Although no two elephant paintings are alike, we discovered a number of formal similarities that suggest the emergence of three major regional styles.
Elephant
painting of the northern, or Lampang school tends to be lyrical and expressive,
characterized by broken brushwork, curvilinear forms, and bold, clear,
primary colors. In the central Thai, or Ayutthaya school, elephants and
mahouts prefer darker, cooler colors such as deep violet, black, and forest
green, which they apply with broad, vigorous brushstrokes that sweep across
the canvas from edge to edge. Elephants of the southern, or Phuket school
tend toward saturated tertiary colors like mustard, plum, and magenta,
mixed on the surface of the paper with broad, gentle, curvy brushstrokes.
At
this point, both the elephants and their mahouts approach the blank canvas
with an innocent eye. The canon of elephant art is still in its embryonic
stages--there are no firm guidelines and few preconceptions as to what
an elephant painting is supposed to look like. Moreover, very few elephants
or mahouts have ever set foot inside an art museum and, at least for the
moment, most remain art-world outsiders. Indeed, elephant painting is
the ultimate Outsider Art, reinvigorating a moribund art scene and resolving
the fin-de-si cle "crisis in painting" with a bold and uninhibited
return to gestural abstraction.
But the "innocent eye stage" of elephant painting won't last
long. With more extensive training and increased exposure, elephant artists
are bound to venture into new aesthetic territory. In order to encourage
the progress of elephant art--and of individual elephant artists--we are
now establishing several regional elephant art academies throughout Thailand.

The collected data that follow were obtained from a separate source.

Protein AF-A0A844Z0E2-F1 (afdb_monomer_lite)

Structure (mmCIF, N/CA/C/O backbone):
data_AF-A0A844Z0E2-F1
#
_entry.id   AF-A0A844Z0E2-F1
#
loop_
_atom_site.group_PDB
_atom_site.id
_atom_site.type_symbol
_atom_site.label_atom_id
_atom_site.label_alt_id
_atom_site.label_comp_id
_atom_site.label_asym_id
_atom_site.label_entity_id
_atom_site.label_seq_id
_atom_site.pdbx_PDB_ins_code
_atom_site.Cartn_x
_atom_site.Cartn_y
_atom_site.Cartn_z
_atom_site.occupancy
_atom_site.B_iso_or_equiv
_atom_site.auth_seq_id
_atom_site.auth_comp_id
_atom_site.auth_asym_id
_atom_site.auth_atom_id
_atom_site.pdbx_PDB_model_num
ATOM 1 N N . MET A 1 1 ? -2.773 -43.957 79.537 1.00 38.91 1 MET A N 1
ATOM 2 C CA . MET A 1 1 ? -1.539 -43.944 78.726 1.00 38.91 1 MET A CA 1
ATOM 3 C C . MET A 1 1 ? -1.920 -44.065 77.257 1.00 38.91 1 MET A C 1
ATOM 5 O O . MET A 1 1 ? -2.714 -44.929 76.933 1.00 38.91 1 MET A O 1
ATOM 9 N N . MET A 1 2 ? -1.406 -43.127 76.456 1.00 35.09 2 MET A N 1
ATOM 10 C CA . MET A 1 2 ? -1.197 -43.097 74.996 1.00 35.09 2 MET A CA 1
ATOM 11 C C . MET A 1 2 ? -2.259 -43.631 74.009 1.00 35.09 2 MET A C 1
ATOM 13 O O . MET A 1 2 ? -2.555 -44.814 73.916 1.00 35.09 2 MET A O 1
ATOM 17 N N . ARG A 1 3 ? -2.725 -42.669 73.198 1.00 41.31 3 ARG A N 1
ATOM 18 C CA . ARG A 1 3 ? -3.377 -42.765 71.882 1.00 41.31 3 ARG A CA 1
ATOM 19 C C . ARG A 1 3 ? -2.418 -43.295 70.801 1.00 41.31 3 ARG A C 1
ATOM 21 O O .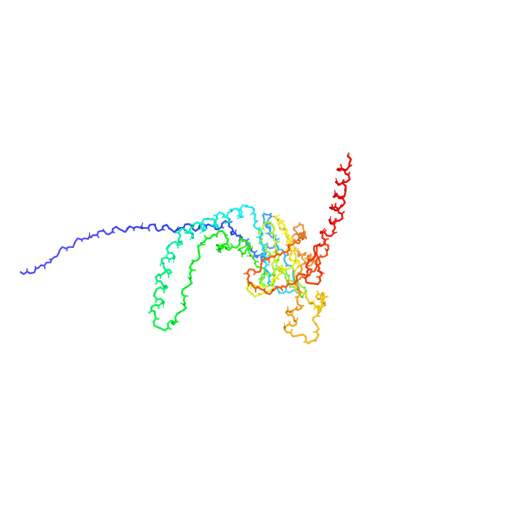 ARG A 1 3 ? -1.227 -43.026 70.920 1.00 41.31 3 ARG A O 1
ATOM 28 N N . ALA A 1 4 ? -2.983 -43.856 69.721 1.00 42.38 4 ALA A N 1
ATOM 29 C CA . ALA A 1 4 ? -2.605 -43.739 68.287 1.00 42.38 4 ALA A CA 1
ATOM 30 C C . ALA A 1 4 ? -2.852 -45.078 67.555 1.00 42.38 4 ALA A C 1
ATOM 32 O O . ALA A 1 4 ? -2.588 -46.125 68.124 1.00 42.38 4 ALA A O 1
ATOM 33 N N . ALA A 1 5 ? -3.306 -45.168 66.306 1.00 43.34 5 ALA A N 1
ATOM 34 C CA . ALA A 1 5 ? -3.869 -44.217 65.354 1.00 43.34 5 ALA A CA 1
ATOM 35 C C . ALA A 1 5 ? -4.550 -45.044 64.241 1.00 43.34 5 ALA A C 1
ATOM 37 O O . ALA A 1 5 ? -4.015 -46.064 63.811 1.00 43.34 5 ALA A O 1
ATOM 38 N N . LEU A 1 6 ? -5.719 -44.591 63.777 1.00 44.81 6 LEU A N 1
ATOM 39 C CA . LEU A 1 6 ? -6.310 -45.003 62.505 1.00 44.81 6 LEU A CA 1
ATOM 40 C C . LEU A 1 6 ? -5.523 -44.368 61.348 1.00 44.81 6 LEU A C 1
ATOM 42 O O . LEU A 1 6 ? -5.096 -43.219 61.443 1.00 44.81 6 LEU A O 1
ATOM 46 N N . SER A 1 7 ? -5.416 -45.065 60.221 1.00 41.72 7 SER A N 1
ATOM 47 C CA . SER A 1 7 ? -5.124 -44.451 58.922 1.00 41.72 7 SER A CA 1
ATOM 48 C C . SER A 1 7 ? -6.071 -45.036 57.883 1.00 41.72 7 SER A C 1
ATOM 50 O O . SER A 1 7 ? -5.912 -46.171 57.444 1.00 41.72 7 SER A O 1
ATOM 52 N N . ALA A 1 8 ? -7.092 -44.251 57.542 1.00 45.19 8 ALA A N 1
ATOM 53 C CA . ALA A 1 8 ? -7.965 -44.470 56.401 1.00 45.19 8 ALA A CA 1
ATOM 54 C C . ALA A 1 8 ? -7.398 -43.681 55.214 1.00 45.19 8 ALA A C 1
ATOM 56 O O . ALA A 1 8 ? -7.188 -42.472 55.305 1.00 45.19 8 ALA A O 1
ATOM 57 N N . VAL A 1 9 ? -7.129 -44.381 54.115 1.00 48.16 9 VAL A N 1
ATOM 58 C CA . VAL A 1 9 ? -6.693 -43.798 52.844 1.00 48.16 9 VAL A CA 1
ATOM 59 C C . VAL A 1 9 ? -7.925 -43.242 52.130 1.00 48.16 9 VAL A C 1
ATOM 61 O O . VAL A 1 9 ? -8.820 -43.995 51.756 1.00 48.16 9 VAL A O 1
ATOM 64 N N . ALA A 1 10 ? -7.979 -41.922 51.960 1.00 46.12 10 ALA A N 1
ATOM 65 C CA . ALA A 1 10 ? -8.990 -41.249 51.155 1.00 46.12 10 ALA A CA 1
ATOM 66 C C . ALA A 1 10 ? -8.540 -41.206 49.685 1.00 46.12 10 ALA A C 1
ATOM 68 O O . ALA A 1 10 ? -7.502 -40.626 49.365 1.00 46.12 10 ALA A O 1
ATOM 69 N N . LEU A 1 11 ? -9.331 -41.813 48.796 1.00 44.38 11 LEU A N 1
ATOM 70 C CA . LEU A 1 11 ? -9.227 -41.636 47.347 1.00 44.38 11 LEU A CA 1
ATOM 71 C C . LEU A 1 11 ? -9.666 -40.208 46.990 1.00 44.38 11 LEU A C 1
ATOM 73 O O . LEU A 1 11 ? -10.840 -39.864 47.121 1.00 44.38 11 LEU A O 1
ATOM 77 N N . ALA A 1 12 ? -8.733 -39.385 46.517 1.00 44.97 12 ALA A N 1
ATOM 78 C CA . ALA A 1 12 ? -9.038 -38.097 45.908 1.00 44.97 12 ALA A CA 1
ATOM 79 C C . ALA A 1 12 ? -9.375 -38.306 44.422 1.00 44.97 12 ALA A C 1
ATOM 81 O O . ALA A 1 12 ? -8.509 -38.652 43.619 1.00 44.97 12 ALA A O 1
ATOM 82 N N . ALA A 1 13 ? -10.641 -38.104 44.060 1.00 45.88 13 ALA A N 1
ATOM 83 C CA . ALA A 1 13 ? -11.079 -38.018 42.674 1.00 45.88 13 ALA A CA 1
ATOM 84 C C . ALA A 1 13 ? -10.630 -36.669 42.090 1.00 45.88 13 ALA A C 1
ATOM 86 O O . ALA A 1 13 ? -11.147 -35.616 42.462 1.00 45.88 13 ALA A O 1
ATOM 87 N N . ALA A 1 14 ? -9.647 -36.698 41.191 1.00 44.78 14 ALA A N 1
ATOM 88 C CA . ALA A 1 14 ? -9.224 -35.532 40.429 1.00 44.78 14 ALA A CA 1
ATOM 89 C C . ALA A 1 14 ? -10.253 -35.244 39.324 1.00 44.78 14 ALA A C 1
ATOM 91 O O . ALA A 1 14 ? -10.288 -35.902 38.285 1.00 44.78 14 ALA A O 1
ATOM 92 N N . SER A 1 15 ? -11.112 -34.258 39.562 1.00 45.56 15 SER A N 1
ATOM 93 C CA . SER A 1 15 ? -11.987 -33.663 38.558 1.00 45.56 15 SER A CA 1
ATOM 94 C C . SER A 1 15 ? -11.149 -32.907 37.521 1.00 45.56 15 SER A C 1
ATOM 96 O O . SER A 1 15 ? -10.687 -31.794 37.772 1.00 45.56 15 SER A O 1
ATOM 98 N N . LEU A 1 16 ? -10.956 -33.525 36.353 1.00 44.38 16 LEU A N 1
ATOM 99 C CA . LEU A 1 16 ? -10.471 -32.882 35.132 1.00 44.38 16 LEU A CA 1
ATOM 100 C C . LEU A 1 16 ? -11.496 -31.833 34.683 1.00 44.38 16 LEU A C 1
ATOM 102 O O . LEU A 1 16 ? -12.462 -32.136 33.986 1.00 44.38 16 LEU A O 1
ATOM 106 N N . ALA A 1 17 ? -11.287 -30.588 35.101 1.00 45.22 17 ALA A N 1
ATOM 107 C CA . ALA A 1 17 ? -11.922 -29.443 34.476 1.00 45.22 17 ALA A CA 1
ATOM 108 C C . ALA A 1 17 ? -11.353 -29.309 33.055 1.00 45.22 17 ALA A C 1
ATOM 110 O O . ALA A 1 17 ? -10.224 -28.859 32.866 1.00 45.22 17 ALA A O 1
ATOM 111 N N . LEU A 1 18 ? -12.135 -29.733 32.062 1.00 42.28 18 LEU A N 1
ATOM 112 C CA . LEU A 1 18 ? -11.982 -29.320 30.671 1.00 42.28 18 LEU A CA 1
ATOM 113 C C . LEU A 1 18 ? -12.127 -27.797 30.631 1.00 42.28 18 LEU A C 1
ATOM 115 O O . LEU A 1 18 ? -13.232 -27.261 30.560 1.00 42.28 18 LEU A O 1
ATOM 119 N N . THR A 1 19 ? -11.008 -27.086 30.721 1.00 39.78 19 THR A N 1
ATOM 120 C CA . THR A 1 19 ? -10.943 -25.684 30.335 1.00 39.78 19 THR A CA 1
ATOM 121 C C . THR A 1 19 ? -11.198 -25.638 28.835 1.00 39.78 19 THR A C 1
ATOM 123 O O . THR A 1 19 ? -10.321 -25.927 28.023 1.00 39.78 19 THR A O 1
ATOM 126 N N . ALA A 1 20 ? -12.438 -25.328 28.459 1.00 40.16 20 ALA A N 1
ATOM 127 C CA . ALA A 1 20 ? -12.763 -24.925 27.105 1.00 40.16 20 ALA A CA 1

At these academies, elephants and their handlers will be taught basic
painting techniques using non-toxic art supplies, and they will be encouraged
to develop and explore their own artistic visions. The Asian Elephant
Art and Conservation Project will also provide crucial exposure for these
budding elephant artists by showcasing their work in exhibitions worldwide.
Elephant Abstraction may only be the first phase in the stylistic evolution of pachyderm painting. Perhaps some day soon we might see the development of Elephant Impressionism, Elephant Surrealism, even Elephant Conceptual Art. The future belongs to them.